El propio recorrido de las movilizaciones sociales históricas —“histéricas”— parte efectivamente de diferentes procesos de polarización social, donde los puntos de exigencia y de denuncia dan paso a la colectividad organizada, a decir de Pierre Bourdieu, “los levantamientos con capital cultural y social poseen simbolismos catalizadores”.

En el movimiento político del feminismo vemos claramente en la historia de Las Olas (cuando ya no solo de manera histórica sino metodológicamente comienza el estudio formal de la escuela feminista), que las rutas de acción y movilización van desde lo teórico-académico (como cualquier otra corriente de pensamiento), el derecho a la libre manifestación, la conformación de la base social y los movimientos de choque cultural.

Dentro de estos últimos, y como parte de ese oleaje cuyo fin es agitar las bases de la discriminación sexogenérica, las feministas (como movimiento sociopolítico) se han manifestado de manera disruptiva y transformadora, usando el dolor y la pérdida como canal de movimiento, a través de demandas y discursos que incorporan tanto las teorías base del movimiento como las propias historias de vida de las miles de víctimas.
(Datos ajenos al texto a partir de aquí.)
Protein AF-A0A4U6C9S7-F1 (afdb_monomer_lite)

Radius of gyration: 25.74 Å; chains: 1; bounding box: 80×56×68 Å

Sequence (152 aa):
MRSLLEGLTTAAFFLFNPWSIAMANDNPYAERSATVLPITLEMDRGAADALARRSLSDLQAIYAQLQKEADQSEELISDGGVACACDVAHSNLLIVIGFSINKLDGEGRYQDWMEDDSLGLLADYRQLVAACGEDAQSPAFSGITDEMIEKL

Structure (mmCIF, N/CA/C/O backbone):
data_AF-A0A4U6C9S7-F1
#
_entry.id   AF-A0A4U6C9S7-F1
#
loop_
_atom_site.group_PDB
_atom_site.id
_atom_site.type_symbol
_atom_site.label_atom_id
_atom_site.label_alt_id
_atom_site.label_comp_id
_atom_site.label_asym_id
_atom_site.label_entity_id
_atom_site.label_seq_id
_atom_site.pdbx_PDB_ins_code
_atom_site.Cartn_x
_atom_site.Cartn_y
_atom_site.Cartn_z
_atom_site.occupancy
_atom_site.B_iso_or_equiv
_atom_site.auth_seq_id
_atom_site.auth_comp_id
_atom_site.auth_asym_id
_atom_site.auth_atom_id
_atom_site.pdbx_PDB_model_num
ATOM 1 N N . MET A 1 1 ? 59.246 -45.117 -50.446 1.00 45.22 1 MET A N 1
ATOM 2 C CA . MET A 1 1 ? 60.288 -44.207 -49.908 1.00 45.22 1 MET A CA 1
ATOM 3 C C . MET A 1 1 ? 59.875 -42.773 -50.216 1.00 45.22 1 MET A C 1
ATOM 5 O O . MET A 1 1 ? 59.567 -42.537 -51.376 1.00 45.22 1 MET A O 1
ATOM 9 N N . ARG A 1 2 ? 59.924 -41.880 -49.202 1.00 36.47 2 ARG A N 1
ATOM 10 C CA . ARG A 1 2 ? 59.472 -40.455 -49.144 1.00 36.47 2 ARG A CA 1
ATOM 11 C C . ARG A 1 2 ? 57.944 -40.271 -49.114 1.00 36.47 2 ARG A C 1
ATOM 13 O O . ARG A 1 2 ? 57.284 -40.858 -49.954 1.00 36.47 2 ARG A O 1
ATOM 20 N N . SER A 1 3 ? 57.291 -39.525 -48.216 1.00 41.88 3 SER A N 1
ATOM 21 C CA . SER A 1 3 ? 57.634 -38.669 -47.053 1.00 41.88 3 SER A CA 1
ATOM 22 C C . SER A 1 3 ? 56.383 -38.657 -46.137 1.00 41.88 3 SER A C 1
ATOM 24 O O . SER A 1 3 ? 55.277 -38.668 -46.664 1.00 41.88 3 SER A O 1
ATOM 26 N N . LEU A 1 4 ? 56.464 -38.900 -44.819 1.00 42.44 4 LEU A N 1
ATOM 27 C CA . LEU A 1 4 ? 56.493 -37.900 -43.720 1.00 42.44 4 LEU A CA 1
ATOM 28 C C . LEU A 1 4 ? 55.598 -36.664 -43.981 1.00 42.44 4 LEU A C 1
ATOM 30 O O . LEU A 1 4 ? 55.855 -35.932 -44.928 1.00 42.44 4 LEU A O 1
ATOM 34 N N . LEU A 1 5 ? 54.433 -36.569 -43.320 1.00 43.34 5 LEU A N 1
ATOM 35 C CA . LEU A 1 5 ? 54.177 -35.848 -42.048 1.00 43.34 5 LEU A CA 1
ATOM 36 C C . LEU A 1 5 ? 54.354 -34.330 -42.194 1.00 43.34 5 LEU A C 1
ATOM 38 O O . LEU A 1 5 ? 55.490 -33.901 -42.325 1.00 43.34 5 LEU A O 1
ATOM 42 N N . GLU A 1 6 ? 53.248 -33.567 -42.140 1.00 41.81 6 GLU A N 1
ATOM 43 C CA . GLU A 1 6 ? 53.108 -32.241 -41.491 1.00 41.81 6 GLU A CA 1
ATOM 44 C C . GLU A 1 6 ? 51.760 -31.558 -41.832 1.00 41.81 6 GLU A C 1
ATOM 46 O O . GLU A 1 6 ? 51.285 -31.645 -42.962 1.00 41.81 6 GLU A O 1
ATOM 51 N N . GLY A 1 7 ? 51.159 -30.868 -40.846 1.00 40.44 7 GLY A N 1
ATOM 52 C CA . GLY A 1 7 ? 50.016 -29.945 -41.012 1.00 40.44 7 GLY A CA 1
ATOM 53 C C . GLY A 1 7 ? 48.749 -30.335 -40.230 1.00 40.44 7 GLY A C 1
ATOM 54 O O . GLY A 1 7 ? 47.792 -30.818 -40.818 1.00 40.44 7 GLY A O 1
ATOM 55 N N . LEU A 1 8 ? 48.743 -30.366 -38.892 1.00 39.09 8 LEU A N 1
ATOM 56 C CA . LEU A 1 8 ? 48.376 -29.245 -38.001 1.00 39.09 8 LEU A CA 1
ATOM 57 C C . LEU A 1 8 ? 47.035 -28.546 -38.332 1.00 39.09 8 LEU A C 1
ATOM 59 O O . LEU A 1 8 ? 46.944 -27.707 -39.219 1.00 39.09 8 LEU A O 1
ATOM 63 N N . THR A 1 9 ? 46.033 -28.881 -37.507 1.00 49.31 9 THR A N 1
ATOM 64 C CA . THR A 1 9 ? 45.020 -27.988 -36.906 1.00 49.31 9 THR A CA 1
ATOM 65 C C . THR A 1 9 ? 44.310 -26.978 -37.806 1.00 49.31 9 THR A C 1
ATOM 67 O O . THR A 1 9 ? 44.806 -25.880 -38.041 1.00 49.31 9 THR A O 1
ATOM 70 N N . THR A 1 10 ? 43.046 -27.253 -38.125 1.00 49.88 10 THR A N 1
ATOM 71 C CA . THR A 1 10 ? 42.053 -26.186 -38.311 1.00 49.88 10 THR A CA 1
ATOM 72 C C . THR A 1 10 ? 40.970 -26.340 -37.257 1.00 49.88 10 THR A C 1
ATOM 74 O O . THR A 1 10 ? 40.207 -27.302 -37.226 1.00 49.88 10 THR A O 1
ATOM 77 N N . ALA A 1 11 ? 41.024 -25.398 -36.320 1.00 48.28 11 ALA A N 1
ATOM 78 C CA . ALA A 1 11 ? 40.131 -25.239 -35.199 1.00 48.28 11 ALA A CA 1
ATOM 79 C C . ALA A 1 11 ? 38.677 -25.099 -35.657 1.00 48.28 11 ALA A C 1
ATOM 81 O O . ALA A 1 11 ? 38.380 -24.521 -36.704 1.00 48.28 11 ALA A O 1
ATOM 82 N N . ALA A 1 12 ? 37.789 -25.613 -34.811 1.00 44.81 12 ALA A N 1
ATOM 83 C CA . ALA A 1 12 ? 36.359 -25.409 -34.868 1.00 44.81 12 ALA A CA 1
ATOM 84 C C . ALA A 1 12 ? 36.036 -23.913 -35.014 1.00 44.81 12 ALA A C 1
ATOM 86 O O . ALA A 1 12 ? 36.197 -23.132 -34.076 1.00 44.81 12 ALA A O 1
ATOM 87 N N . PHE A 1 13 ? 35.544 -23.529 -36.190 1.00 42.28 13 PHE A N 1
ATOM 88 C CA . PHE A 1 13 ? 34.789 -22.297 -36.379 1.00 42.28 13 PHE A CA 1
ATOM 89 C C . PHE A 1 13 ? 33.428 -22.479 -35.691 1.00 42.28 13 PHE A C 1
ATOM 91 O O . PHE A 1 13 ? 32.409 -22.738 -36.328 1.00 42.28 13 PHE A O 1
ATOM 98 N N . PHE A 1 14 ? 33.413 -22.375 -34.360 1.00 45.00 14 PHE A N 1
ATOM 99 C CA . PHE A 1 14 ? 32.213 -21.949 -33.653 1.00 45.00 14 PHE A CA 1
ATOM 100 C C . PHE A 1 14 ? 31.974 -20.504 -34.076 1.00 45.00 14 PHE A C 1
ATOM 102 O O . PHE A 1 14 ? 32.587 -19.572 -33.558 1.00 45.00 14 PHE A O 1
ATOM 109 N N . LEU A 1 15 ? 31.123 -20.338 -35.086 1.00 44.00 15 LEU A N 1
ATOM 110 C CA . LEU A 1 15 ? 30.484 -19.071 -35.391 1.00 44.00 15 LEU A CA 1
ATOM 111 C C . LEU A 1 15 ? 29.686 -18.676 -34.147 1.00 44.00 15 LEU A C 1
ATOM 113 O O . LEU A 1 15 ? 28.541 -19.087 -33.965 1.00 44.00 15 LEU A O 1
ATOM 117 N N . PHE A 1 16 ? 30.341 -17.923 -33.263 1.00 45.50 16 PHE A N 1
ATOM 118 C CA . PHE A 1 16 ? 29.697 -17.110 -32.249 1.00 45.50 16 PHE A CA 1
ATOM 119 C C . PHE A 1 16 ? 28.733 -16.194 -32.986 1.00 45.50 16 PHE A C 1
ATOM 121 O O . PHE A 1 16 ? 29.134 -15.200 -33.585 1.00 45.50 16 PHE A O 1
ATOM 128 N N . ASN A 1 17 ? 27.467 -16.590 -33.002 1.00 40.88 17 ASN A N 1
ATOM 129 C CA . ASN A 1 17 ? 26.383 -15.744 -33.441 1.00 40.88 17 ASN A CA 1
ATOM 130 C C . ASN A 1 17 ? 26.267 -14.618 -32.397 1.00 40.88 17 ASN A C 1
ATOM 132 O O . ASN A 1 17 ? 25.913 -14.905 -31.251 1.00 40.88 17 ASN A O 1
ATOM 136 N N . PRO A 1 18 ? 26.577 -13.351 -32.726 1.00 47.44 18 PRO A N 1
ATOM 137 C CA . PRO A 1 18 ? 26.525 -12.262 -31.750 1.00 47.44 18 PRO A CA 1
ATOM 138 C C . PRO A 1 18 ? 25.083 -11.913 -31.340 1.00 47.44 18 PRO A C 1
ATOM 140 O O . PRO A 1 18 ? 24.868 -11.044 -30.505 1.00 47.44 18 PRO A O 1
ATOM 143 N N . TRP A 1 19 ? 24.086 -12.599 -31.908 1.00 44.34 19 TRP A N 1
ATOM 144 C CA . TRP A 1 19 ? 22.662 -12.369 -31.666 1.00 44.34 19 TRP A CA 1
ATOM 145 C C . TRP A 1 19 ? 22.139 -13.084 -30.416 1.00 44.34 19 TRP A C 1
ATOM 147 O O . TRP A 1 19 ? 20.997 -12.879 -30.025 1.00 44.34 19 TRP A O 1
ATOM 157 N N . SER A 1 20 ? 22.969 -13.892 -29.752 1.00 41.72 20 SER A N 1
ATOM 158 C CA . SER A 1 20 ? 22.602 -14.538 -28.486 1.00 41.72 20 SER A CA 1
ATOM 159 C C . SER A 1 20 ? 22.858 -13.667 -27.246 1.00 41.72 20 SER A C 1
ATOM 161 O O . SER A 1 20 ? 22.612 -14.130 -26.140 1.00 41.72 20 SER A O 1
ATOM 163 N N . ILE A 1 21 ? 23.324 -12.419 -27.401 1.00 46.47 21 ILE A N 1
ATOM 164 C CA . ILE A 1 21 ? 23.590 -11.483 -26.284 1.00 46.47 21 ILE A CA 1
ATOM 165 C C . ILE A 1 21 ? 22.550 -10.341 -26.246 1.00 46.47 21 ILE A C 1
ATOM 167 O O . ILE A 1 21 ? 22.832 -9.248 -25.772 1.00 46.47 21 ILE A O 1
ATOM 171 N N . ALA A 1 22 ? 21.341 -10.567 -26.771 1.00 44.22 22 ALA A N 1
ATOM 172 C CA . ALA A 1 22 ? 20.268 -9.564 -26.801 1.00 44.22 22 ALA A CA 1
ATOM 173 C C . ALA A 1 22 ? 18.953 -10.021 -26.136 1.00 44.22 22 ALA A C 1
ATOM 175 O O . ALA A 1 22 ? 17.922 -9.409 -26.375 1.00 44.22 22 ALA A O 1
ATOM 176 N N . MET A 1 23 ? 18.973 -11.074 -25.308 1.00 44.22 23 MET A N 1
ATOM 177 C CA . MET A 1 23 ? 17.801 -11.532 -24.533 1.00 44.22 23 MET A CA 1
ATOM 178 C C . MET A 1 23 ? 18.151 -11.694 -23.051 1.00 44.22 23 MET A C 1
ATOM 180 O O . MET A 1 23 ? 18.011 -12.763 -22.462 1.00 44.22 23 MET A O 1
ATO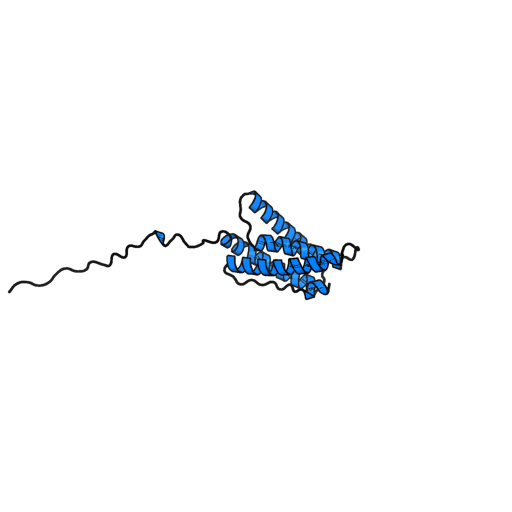M 184 N N . ALA A 1 24 ? 18.709 -10.641 -22.459 1.00 44.31 24 ALA A N 1
ATOM 185 C CA . ALA A 1 24 ? 19.038 -10.602 -21.038 1.00 44.31 24 ALA A CA 1
ATOM 186 C C . ALA A 1 24 ? 18.510 -9.308 -20.404 1.00 44.31 24 ALA A C 1
ATOM 188 O O . ALA A 1 24 ? 19.287 -8.559 -19.826 1.00 44.31 24 ALA A O 1
ATOM 189 N N . ASN A 1 25 ? 17.219 -9.015 -20.622 1.00 52.69 25 ASN A N 1
ATOM 190 C CA . ASN A 1 25 ? 16.220 -8.595 -19.622 1.00 52.69 25 ASN A CA 1
ATOM 191 C C . ASN A 1 25 ? 14.920 -8.190 -20.363 1.00 52.69 25 ASN A C 1
ATOM 193 O O . ASN A 1 25 ? 14.661 -7.009 -20.562 1.00 52.69 25 ASN A O 1
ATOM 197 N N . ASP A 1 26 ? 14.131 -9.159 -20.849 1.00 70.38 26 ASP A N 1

Pienso en algunos otros escenarios. ¿Por qué no nos indignamos igual cuando en las guerras —esencialmente lideradas por hombres—, no solo se destruyen monumentos, sino ciudades enteras y, sobre todo, vidas? ¿O cuando en un partido de fútbol, una multitud de hombres guiados por la ‘pasión del deporte’ no nada más ataca y violenta a otros, sino que orina y ensucia estadios, vialidades y monumentos, a veces patrimonio de la humanidad?

Podemos voltear a ver el movimiento por La Paz con Justicia y Dignidad, que nació de la rabia por la falta de acción ante miles de personas desaparecidas, o el movimiento zapatista que también trajo consigo destrucción y una guerrilla interna. Y no es que la violencia esté bien, es que hay que poner las cosas en perspectiva, pues al parecer, algunos movimientos merecen justificación, pero otros deben ser cuestionados.

De nuevo, vale la pena reflexionar: ¿por qué la gente se organiza para protestar? En palabras sencillas, las movilizaciones sociales son el resultado de la polarización social. Y claro que tampoco es tan simple. En la otra cara de la moneda, hay un argumento genuino de que existen leyes, como la Ley Federal sobre Monumentos y Zonas Arqueológicos, Artísticos e Históricos, que buscan proteger nuestro patrimonio. Incluso hay normas internacionales que ven el daño a monumentos como un crimen… Está equiparado, pues, con la destrucción de las vidas.

Así, las propias leyes no parecen tener el mismo peso cuando se trata de proteger la vida de una mujer. ¿De qué sirve una ley que defiende un monumento de cientos de años, si no defiende a una chica de quince que fue secuestrada hace dos días, un mes o años? ¿De qué sirve una multa o una pena de cárcel por pintar una estatua, si los feminicidas andan libres y tantos casos de desaparición, impunes?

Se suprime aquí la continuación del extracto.